From Fields to Networks: trans4num’s progress towards transformative nutrient management

As the trans4num project enters its final year the consortium stands at a pivotal moment. What began as an ambitious effort to transform nutrient management through Nature-based Solutions (NBS) has evolved into a coordinated European network linking science, practice, and policy.

Over the past three years, partners across Denmark, Hungary, the Netherlands, the United Kingdom, and China have tested innovative pathways to make agriculture more circular, resilient, and climate-smart. The year ahead will focus on integrating these results into actionable models, stakeholder engagement processes, and policy dialogues that can guide future agri-food transformations in Europe and beyond.

trans4num’s vision has been clear from the start: to develop and test NBS that enhance nutrient efficiency, reduce environmental pressures, and strengthen food system resilience.

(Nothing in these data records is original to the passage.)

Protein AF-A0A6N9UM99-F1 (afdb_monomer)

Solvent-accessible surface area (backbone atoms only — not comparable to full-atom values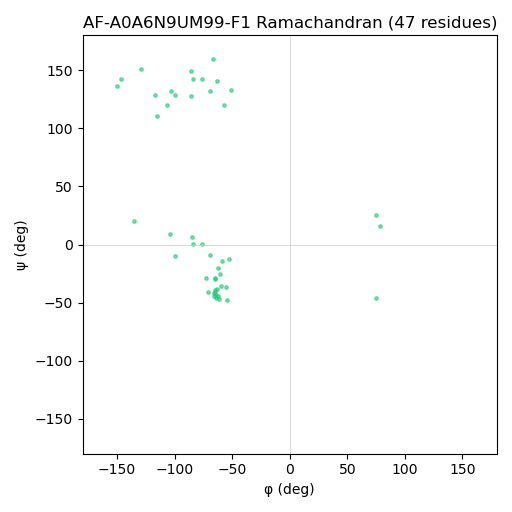): 3087 Å² total; per-residue (Å²): 79,68,28,76,74,24,62,64,8,50,55,52,37,53,56,38,45,75,69,74,39,95,75,57,62,40,46,63,51,73,72,54,40,52,81,73,72,43,89,81,83,73,88,61,82,76,80,79,116

pLDDT: mean 90.0, std 12.01, range [43.56, 98.56]

Mean predicted aligned error: 5.35 Å

Radius of gyration: 13.77 Å; Cα contacts (8 Å, |Δi|>4): 51; chains: 1; bounding box: 22×28×37 Å

Sequence (49 aa):
VHCAGGMRAAVAASVLDAAGREVVAVDDGFAAAADAGLPLVTPSDDAAA

Foldseek 3Di:
DEDQAQPVLVVVQVVCVVVVDDDDRDRHHPVVCVVVVHDDDDDDPVVVD

Structure (mmCIF, N/CA/C/O backbone):
data_AF-A0A6N9UM99-F1
#
_entry.id   AF-A0A6N9UM99-F1
#
loop_
_atom_site.group_PDB
_atom_site.id
_atom_site.type_symbol
_atom_site.label_atom_id
_atom_site.label_alt_id
_atom_site.label_comp_id
_atom_site.label_asym_id
_atom_site.label_entity_id
_atom_site.label_seq_id
_atom_site.pdbx_PDB_ins_code
_atom_site.Cartn_x
_atom_site.Car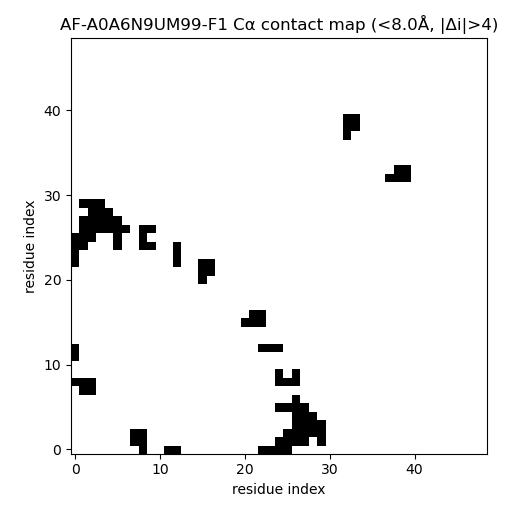tn_y
_atom_site.Cartn_z
_atom_site.occupancy
_atom_site.B_iso_or_equiv
_atom_site.auth_seq_id
_atom_site.auth_comp_id
_atom_site.auth_asym_id
_atom_site.auth_atom_id
_atom_site.pdbx_PDB_model_num
ATOM 1 N N . VAL A 1 1 ? 0.011 1.882 1.392 1.00 92.19 1 VAL A N 1
ATOM 2 C CA . VAL A 1 1 ? 0.678 3.162 1.056 1.00 92.19 1 VAL A CA 1
ATOM 3 C C . VAL A 1 1 ? 2.149 2.909 0.797 1.00 92.19 1 VAL A C 1
ATOM 5 O O . VAL A 1 1 ? 2.722 2.067 1.474 1.00 92.19 1 VAL A O 1
ATOM 8 N N . HIS A 1 2 ? 2.746 3.601 -0.171 1.00 93.25 2 HIS A N 1
ATOM 9 C CA . HIS A 1 2 ? 4.150 3.420 -0.542 1.00 93.25 2 HIS A CA 1
ATOM 10 C C . HIS A 1 2 ? 4.884 4.765 -0.581 1.00 93.25 2 HIS A C 1
ATOM 12 O O . HIS A 1 2 ? 4.294 5.808 -0.856 1.00 93.25 2 HIS A O 1
ATOM 18 N N . CYS A 1 3 ? 6.182 4.721 -0.302 1.00 92.31 3 CYS A N 1
ATOM 19 C CA . CYS A 1 3 ? 7.130 5.801 -0.499 1.00 92.31 3 CYS A CA 1
ATOM 20 C C . CYS A 1 3 ? 8.503 5.185 -0.775 1.00 92.31 3 CYS A C 1
ATOM 22 O O . CYS A 1 3 ? 8.916 4.310 -0.021 1.00 92.31 3 CYS A O 1
ATOM 24 N N . ALA A 1 4 ? 9.244 5.717 -1.752 1.00 80.50 4 ALA A N 1
ATOM 25 C CA . ALA A 1 4 ? 10.538 5.197 -2.216 1.00 80.50 4 ALA A CA 1
ATOM 26 C C . ALA A 1 4 ? 11.625 4.957 -1.138 1.00 80.50 4 ALA A C 1
ATOM 28 O O . ALA A 1 4 ? 12.643 4.354 -1.443 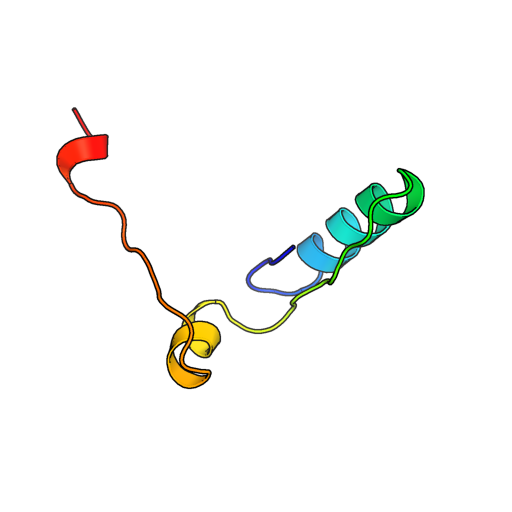1.00 80.50 4 ALA A O 1
ATOM 29 N N . GLY A 1 5 ? 11.447 5.452 0.093 1.00 75.38 5 GLY A N 1
ATOM 30 C CA . GLY A 1 5 ? 12.388 5.264 1.208 1.00 75.38 5 GLY A CA 1
ATOM 31 C C . GLY A 1 5 ? 11.739 4.887 2.544 1.00 75.38 5 GLY A C 1
ATOM 32 O O . GLY A 1 5 ? 12.319 5.164 3.589 1.00 75.38 5 GLY A O 1
ATOM 33 N N . GLY A 1 6 ? 10.508 4.367 2.544 1.00 85.69 6 GLY A N 1
ATOM 34 C CA . GLY A 1 6 ? 9.855 3.796 3.734 1.00 85.69 6 GLY A CA 1
ATOM 35 C C . GLY A 1 6 ? 9.336 4.786 4.788 1.00 85.69 6 GLY A C 1
ATOM 36 O O . GLY A 1 6 ? 8.181 4.682 5.193 1.00 85.69 6 GLY A O 1
ATOM 37 N N . MET A 1 7 ? 10.108 5.806 5.186 1.00 93.38 7 MET A N 1
ATOM 38 C CA . MET A 1 7 ? 9.741 6.717 6.289 1.00 93.38 7 MET A CA 1
ATOM 39 C C . MET A 1 7 ? 8.363 7.368 6.085 1.00 93.38 7 MET A C 1
ATOM 41 O O . MET A 1 7 ? 7.520 7.347 6.979 1.00 93.38 7 MET A O 1
ATOM 45 N N . ARG A 1 8 ? 8.093 7.916 4.892 1.00 94.94 8 ARG A N 1
ATOM 46 C CA . ARG A 1 8 ? 6.799 8.572 4.627 1.00 94.94 8 ARG A CA 1
ATOM 47 C C . ARG A 1 8 ? 5.661 7.563 4.499 1.00 94.94 8 ARG A C 1
ATOM 49 O O . ARG A 1 8 ? 4.532 7.904 4.828 1.00 94.94 8 ARG A O 1
ATOM 56 N N . ALA A 1 9 ? 5.944 6.338 4.050 1.00 95.94 9 ALA A N 1
ATOM 57 C CA . ALA A 1 9 ? 4.943 5.276 4.022 1.00 95.94 9 ALA A CA 1
ATOM 58 C C . ALA A 1 9 ? 4.527 4.896 5.447 1.00 95.94 9 ALA A C 1
ATOM 60 O O . ALA A 1 9 ? 3.334 4.778 5.704 1.00 95.94 9 ALA A O 1
ATOM 61 N N . ALA A 1 10 ? 5.485 4.800 6.375 1.00 95.06 10 ALA A N 1
ATOM 62 C CA . ALA A 1 10 ? 5.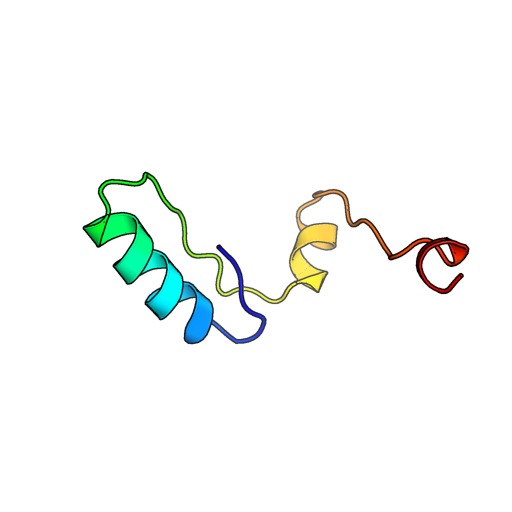212 4.523 7.783 1.00 95.06 10 ALA A CA 1
ATOM 63 C C . ALA A 1 10 ? 4.389 5.642 8.445 1.00 95.06 10 ALA A C 1
ATOM 65 O O . ALA A 1 10 ? 3.383 5.360 9.092 1.00 95.06 10 ALA A O 1
ATOM 66 N N . VAL A 1 11 ? 4.759 6.912 8.228 1.00 96.94 11 VAL A N 1
ATOM 67 C CA . VAL A 1 11 ? 3.991 8.064 8.740 1.00 96.94 11 VAL A CA 1
ATOM 68 C C . VAL A 1 11 ? 2.579 8.106 8.148 1.00 96.94 11 VAL A C 1
ATOM 70 O O . VAL A 1 11 ? 1.612 8.315 8.870 1.00 96.94 11 VAL A O 1
ATOM 73 N N . ALA A 1 12 ? 2.426 7.892 6.840 1.00 96.94 12 ALA A N 1
ATOM 74 C CA . ALA A 1 12 ? 1.103 7.876 6.221 1.00 96.94 12 ALA A CA 1
ATOM 75 C C . ALA A 1 12 ? 0.247 6.705 6.730 1.00 96.94 12 ALA A C 1
ATOM 77 O O . ALA A 1 12 ? -0.948 6.877 6.960 1.00 96.94 12 ALA A O 1
ATOM 78 N N . ALA A 1 13 ? 0.847 5.528 6.926 1.00 97.62 13 ALA A N 1
ATOM 79 C CA . ALA A 1 13 ? 0.149 4.362 7.450 1.00 97.62 13 ALA A CA 1
ATOM 80 C C . ALA A 1 13 ? -0.344 4.595 8.881 1.00 97.62 13 ALA A C 1
ATOM 82 O O . ALA A 1 13 ? -1.501 4.303 9.149 1.00 97.62 13 ALA A O 1
ATOM 83 N N . SER A 1 14 ? 0.463 5.189 9.767 1.00 97.62 14 SER A N 1
ATOM 84 C CA . SER A 1 14 ? 0.025 5.471 11.142 1.00 97.62 14 SER A CA 1
ATOM 85 C C . SER A 1 14 ? -1.140 6.461 11.201 1.00 97.62 14 SER A C 1
ATOM 87 O O . SER A 1 14 ? -2.062 6.279 11.990 1.00 97.62 14 SER A O 1
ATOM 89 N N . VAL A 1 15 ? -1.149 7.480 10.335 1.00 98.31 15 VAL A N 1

Across diverse agricultural contexts, from the Limfjord catchment in Denmark to the Szigetköz region in Hungary, the project has explored how sustainable practices can align with social, economic, and policy realities.

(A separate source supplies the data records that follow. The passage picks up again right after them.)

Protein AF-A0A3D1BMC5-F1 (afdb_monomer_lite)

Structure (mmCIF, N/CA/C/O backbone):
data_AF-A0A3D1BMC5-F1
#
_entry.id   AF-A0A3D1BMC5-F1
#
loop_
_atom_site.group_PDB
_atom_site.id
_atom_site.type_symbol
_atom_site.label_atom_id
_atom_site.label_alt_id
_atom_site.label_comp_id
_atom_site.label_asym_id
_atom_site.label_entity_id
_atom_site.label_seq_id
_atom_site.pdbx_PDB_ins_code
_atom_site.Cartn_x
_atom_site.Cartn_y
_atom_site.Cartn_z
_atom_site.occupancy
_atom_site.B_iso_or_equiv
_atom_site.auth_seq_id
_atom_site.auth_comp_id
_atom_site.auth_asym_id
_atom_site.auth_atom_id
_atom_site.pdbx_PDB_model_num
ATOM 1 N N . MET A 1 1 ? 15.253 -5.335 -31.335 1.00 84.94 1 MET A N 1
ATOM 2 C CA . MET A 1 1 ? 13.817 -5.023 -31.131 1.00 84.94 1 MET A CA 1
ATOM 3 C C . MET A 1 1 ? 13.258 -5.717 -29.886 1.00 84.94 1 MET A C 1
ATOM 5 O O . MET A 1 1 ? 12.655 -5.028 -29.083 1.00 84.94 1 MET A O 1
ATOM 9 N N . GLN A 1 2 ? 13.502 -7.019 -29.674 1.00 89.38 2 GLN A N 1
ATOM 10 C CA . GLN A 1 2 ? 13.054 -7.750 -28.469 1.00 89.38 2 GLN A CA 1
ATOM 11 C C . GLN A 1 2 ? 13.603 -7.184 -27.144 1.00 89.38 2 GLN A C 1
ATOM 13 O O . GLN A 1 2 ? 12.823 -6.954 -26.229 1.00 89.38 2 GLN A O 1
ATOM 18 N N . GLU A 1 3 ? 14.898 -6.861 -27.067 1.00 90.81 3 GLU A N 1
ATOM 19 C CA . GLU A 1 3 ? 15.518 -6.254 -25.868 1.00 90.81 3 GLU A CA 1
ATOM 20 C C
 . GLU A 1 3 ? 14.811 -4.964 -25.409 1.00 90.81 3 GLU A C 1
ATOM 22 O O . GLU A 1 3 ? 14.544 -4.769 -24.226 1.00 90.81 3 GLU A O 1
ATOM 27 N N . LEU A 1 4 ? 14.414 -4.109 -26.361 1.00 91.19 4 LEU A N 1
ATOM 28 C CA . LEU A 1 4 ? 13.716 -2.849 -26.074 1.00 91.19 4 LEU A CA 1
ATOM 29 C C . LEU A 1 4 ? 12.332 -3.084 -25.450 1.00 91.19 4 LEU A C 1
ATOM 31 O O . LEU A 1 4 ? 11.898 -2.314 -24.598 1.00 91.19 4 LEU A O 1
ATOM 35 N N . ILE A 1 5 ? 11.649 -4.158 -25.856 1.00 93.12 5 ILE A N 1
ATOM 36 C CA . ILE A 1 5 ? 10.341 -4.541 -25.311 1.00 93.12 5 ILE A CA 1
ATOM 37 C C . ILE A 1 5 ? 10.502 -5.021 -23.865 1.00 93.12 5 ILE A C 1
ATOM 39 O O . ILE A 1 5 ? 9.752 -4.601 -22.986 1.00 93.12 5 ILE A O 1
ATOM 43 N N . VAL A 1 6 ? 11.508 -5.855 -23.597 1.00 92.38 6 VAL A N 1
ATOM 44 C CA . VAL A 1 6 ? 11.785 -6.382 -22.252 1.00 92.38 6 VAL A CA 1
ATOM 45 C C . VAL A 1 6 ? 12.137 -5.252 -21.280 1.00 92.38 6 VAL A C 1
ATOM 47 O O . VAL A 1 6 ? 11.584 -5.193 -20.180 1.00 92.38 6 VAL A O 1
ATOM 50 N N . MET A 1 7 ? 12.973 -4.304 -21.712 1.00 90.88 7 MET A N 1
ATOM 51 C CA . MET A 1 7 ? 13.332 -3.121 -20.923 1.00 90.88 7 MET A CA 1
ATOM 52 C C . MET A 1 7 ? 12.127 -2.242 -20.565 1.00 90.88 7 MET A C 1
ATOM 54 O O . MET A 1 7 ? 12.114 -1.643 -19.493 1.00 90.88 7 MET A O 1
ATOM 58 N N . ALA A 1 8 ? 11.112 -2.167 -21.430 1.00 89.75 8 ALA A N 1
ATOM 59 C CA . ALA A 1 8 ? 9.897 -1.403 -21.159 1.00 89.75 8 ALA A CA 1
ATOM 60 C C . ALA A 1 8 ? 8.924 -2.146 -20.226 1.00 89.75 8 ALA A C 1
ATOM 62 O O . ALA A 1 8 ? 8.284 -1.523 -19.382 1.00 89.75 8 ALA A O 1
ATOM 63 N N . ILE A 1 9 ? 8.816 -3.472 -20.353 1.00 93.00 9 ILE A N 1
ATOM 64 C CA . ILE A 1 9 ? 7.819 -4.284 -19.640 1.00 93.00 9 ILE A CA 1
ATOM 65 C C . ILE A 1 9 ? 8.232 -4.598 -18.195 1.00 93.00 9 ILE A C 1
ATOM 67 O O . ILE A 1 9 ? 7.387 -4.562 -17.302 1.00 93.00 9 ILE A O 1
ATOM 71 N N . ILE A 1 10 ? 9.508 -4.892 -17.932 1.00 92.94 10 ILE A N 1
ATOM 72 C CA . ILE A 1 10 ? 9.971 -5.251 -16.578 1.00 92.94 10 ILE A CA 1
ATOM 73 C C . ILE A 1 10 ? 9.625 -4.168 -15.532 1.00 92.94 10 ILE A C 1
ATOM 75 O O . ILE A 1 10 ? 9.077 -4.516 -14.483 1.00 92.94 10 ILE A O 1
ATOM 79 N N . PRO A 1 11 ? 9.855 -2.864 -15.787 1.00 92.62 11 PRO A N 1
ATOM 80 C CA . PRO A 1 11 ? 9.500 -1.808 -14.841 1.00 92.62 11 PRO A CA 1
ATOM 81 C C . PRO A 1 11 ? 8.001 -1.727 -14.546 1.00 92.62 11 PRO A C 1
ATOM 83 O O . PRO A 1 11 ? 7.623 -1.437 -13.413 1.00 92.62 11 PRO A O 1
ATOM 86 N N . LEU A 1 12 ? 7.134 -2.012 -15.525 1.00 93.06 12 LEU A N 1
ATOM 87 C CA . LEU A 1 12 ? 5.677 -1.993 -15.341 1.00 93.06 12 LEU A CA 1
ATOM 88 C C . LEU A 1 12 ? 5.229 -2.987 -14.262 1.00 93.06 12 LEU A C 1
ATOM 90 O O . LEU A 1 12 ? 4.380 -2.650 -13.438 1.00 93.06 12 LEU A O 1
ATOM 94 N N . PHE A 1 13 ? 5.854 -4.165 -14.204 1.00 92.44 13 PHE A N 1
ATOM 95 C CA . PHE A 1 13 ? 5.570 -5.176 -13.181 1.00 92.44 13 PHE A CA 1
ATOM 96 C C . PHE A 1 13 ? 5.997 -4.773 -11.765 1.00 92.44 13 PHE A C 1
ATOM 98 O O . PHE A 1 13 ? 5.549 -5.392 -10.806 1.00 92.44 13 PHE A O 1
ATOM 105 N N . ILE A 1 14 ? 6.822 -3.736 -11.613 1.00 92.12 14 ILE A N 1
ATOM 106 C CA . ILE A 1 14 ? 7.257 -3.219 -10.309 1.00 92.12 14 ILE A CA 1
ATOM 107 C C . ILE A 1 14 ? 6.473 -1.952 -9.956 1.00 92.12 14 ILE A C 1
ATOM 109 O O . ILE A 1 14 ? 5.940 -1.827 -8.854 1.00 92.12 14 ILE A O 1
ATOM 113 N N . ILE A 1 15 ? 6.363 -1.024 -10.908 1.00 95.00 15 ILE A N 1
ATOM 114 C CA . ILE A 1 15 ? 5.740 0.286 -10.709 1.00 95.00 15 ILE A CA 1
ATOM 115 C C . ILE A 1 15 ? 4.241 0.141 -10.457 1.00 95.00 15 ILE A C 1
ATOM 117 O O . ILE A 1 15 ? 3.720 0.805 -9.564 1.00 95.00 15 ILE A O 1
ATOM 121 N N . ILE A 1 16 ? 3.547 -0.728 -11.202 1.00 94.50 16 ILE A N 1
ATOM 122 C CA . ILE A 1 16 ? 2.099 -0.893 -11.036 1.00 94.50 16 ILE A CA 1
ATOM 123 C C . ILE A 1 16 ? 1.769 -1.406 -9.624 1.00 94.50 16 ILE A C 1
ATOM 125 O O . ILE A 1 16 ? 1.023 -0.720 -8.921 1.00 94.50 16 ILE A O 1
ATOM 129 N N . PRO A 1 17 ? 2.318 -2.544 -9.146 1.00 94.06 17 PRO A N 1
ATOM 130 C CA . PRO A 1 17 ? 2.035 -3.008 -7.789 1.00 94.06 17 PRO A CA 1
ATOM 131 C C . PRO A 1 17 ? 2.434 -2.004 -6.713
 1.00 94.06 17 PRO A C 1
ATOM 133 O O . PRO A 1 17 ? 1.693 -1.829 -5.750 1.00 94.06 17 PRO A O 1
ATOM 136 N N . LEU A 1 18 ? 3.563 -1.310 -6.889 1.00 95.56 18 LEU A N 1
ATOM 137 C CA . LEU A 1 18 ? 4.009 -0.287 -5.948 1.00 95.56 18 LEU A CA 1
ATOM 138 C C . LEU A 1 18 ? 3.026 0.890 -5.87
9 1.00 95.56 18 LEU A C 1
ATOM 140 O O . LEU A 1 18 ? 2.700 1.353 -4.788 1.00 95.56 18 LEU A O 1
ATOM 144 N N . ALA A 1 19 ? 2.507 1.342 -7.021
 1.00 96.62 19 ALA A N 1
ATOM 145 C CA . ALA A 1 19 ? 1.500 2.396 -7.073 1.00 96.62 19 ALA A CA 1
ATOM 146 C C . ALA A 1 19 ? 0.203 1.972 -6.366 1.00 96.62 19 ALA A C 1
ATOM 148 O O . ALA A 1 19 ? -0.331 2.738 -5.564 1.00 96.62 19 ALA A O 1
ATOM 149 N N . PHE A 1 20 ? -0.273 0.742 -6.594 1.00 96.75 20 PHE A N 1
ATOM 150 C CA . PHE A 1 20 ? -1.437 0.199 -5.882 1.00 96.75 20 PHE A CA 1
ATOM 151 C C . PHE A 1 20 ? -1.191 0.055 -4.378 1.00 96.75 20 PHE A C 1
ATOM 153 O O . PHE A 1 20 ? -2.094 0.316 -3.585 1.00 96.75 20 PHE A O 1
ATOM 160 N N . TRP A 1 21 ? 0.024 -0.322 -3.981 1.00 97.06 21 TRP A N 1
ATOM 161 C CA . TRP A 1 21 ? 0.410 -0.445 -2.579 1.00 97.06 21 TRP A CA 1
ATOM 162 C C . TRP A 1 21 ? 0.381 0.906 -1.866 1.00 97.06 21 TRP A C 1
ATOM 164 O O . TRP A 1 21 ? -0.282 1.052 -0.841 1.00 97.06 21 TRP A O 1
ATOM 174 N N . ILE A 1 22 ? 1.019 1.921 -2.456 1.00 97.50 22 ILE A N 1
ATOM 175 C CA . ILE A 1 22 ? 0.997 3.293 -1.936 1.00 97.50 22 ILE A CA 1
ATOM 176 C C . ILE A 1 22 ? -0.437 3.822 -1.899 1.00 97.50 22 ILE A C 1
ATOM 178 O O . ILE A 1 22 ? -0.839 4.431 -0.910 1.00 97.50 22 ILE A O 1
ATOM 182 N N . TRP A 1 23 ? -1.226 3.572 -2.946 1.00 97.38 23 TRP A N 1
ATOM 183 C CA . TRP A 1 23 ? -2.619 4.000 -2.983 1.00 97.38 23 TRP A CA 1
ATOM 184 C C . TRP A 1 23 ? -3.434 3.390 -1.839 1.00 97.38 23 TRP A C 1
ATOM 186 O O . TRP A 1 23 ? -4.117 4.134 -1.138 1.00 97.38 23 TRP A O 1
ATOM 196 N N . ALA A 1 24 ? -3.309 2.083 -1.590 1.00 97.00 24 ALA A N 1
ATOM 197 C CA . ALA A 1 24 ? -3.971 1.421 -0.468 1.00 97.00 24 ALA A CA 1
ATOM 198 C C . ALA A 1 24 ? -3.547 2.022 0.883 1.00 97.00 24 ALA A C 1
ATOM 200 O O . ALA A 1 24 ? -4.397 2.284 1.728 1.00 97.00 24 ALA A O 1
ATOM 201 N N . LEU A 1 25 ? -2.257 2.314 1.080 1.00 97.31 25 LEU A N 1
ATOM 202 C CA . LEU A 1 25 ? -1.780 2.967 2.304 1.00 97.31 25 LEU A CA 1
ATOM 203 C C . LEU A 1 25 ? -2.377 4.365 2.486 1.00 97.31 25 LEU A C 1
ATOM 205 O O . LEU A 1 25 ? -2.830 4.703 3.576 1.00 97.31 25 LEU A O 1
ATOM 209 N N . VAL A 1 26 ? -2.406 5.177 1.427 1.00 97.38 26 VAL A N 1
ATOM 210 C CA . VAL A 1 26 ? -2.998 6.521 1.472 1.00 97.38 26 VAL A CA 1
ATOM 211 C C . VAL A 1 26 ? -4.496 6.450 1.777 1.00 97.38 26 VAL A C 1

The Nature-based Solutions tested under trans4num include perennial biomass rotations, bio-based fertilisers, no-tillage and cover crops, plant-based fertilisation, and waste-derived composts. Together, these approaches demonstrate how nutrient cycles can be closed locally, how dependency on synthetic inputs can be reduced, and how environmental goals can be met without compromising productivity.

But trans4num is not only about technologies. It is about transformations, the complex processes through which farming practices, value chains, and governance systems evolve together toward sustainability.

Throughout 2025, the project has focused on linking the experimental work at NBS sites with modelling, policy, and stakeholder engagement activities.

• The transdisciplinary developed Decision Support Tool (DST) has reached advanced stages, providing interactive ways to explore trade-offs, policy scenarios, and potential land-use changes.
• The Agent-Based Modelling (ABM) simulates how different types of actors (farmer, advisors, industries and policymakers) make decisions and interact within regional food and nutrient systems. The ABM helps explore how NBS could spread across agricultural landscapes under varying social and market conditions.
• The food system model, now connects local findings with national and EU-level perspectives, assessing how different nutrient management strategies influence food security, emissions, and land use.
• The social science team has harmonised stakeholder engagement methodologies across sites, ensuring that qualitative insights and quantitative data inform one another.

This integration has strengthened trans4num’s position as a unique transdisciplinary project , one that combines agronomy, socio-economics, and system modelling to support real-world decision-making.

In trans4num, we view innovations as more than just technical fixes. They are part of innovation processes that combine:

• Hardware: the technologies themselves
• Software: the learning, skills, and adaptation of farmers, and
• Orgware: the new collective arrangements and practices that make adoption possible.

By working together across disciplines, countries, and sectors, we are not only testing innovations but also mapping out what we call transformation pathways, the routes that can take promising practices from local pilots to wide-scale adoption. This requires bridging knowledge gaps, aligning different interests, and connecting decision-making from the farm to regional and European levels.

Each NBS site developed a storyline, a structured narrative that connects scientific results with the broader transformation pathways they represent. These stories capture not only the technical progress made, but also the social, cultural, and policy dimensions of change.

• In Denmark, the focus is on circular biomass systems linking farmers, biorefineries, and policymakers to meet stringent nitrogen reduction targets.
• In Hungary, experiments in Szigetköz show how crop rotations and biofertilisers can improve soil health and biodiversity while empowering local communities.
• In the Netherlands, plant-based fertilisation offers new perspectives for nutrient circularity in intensive arable systems.
• In the UK, compost and recycled fertilisers demonstrate the potential to reduce dependence on finite resources while improving soil carbon and resilience.

These stories will feed into upcoming deliverables and communication materials, including policy briefs and practice abstracts.

As the project transitions from research to synthesis, the focus shifts to impact and legacy. The final year will be dedicated to:

• Testing and refining the models with stakeholders at regional and national levels;
• Developing policy briefs and practice materials that translate insights into actionable recommendations;
• Strengthening dissemination and clustering with related Horizon Europe projects;
• Preparing the final trans4num hackathons and policy dialogues in Europe and China to consolidate the project’s international cooperation dimension.

The consortium’s collaborative spirit will remain key to delivering these outcomes.

trans4num’s contribution extends beyond its immediate results. It offers a model for how research, innovation, and engagement can work together to address one of Europe’s central agricultural challenges: balancing productivity with environmental integrity. By connecting field-level experiments with systemic modelling and stakeholder co-design, the project is shaping a framework for nutrient-smart transitions that can inform the next generation of European agricultural policy and practice.

As the final year unfolds, trans4num’s mission is clear: to turn knowledge into transformation and leave behind tools, models, and partnerships that continue to guide sustainable nutrient management well beyond 2026.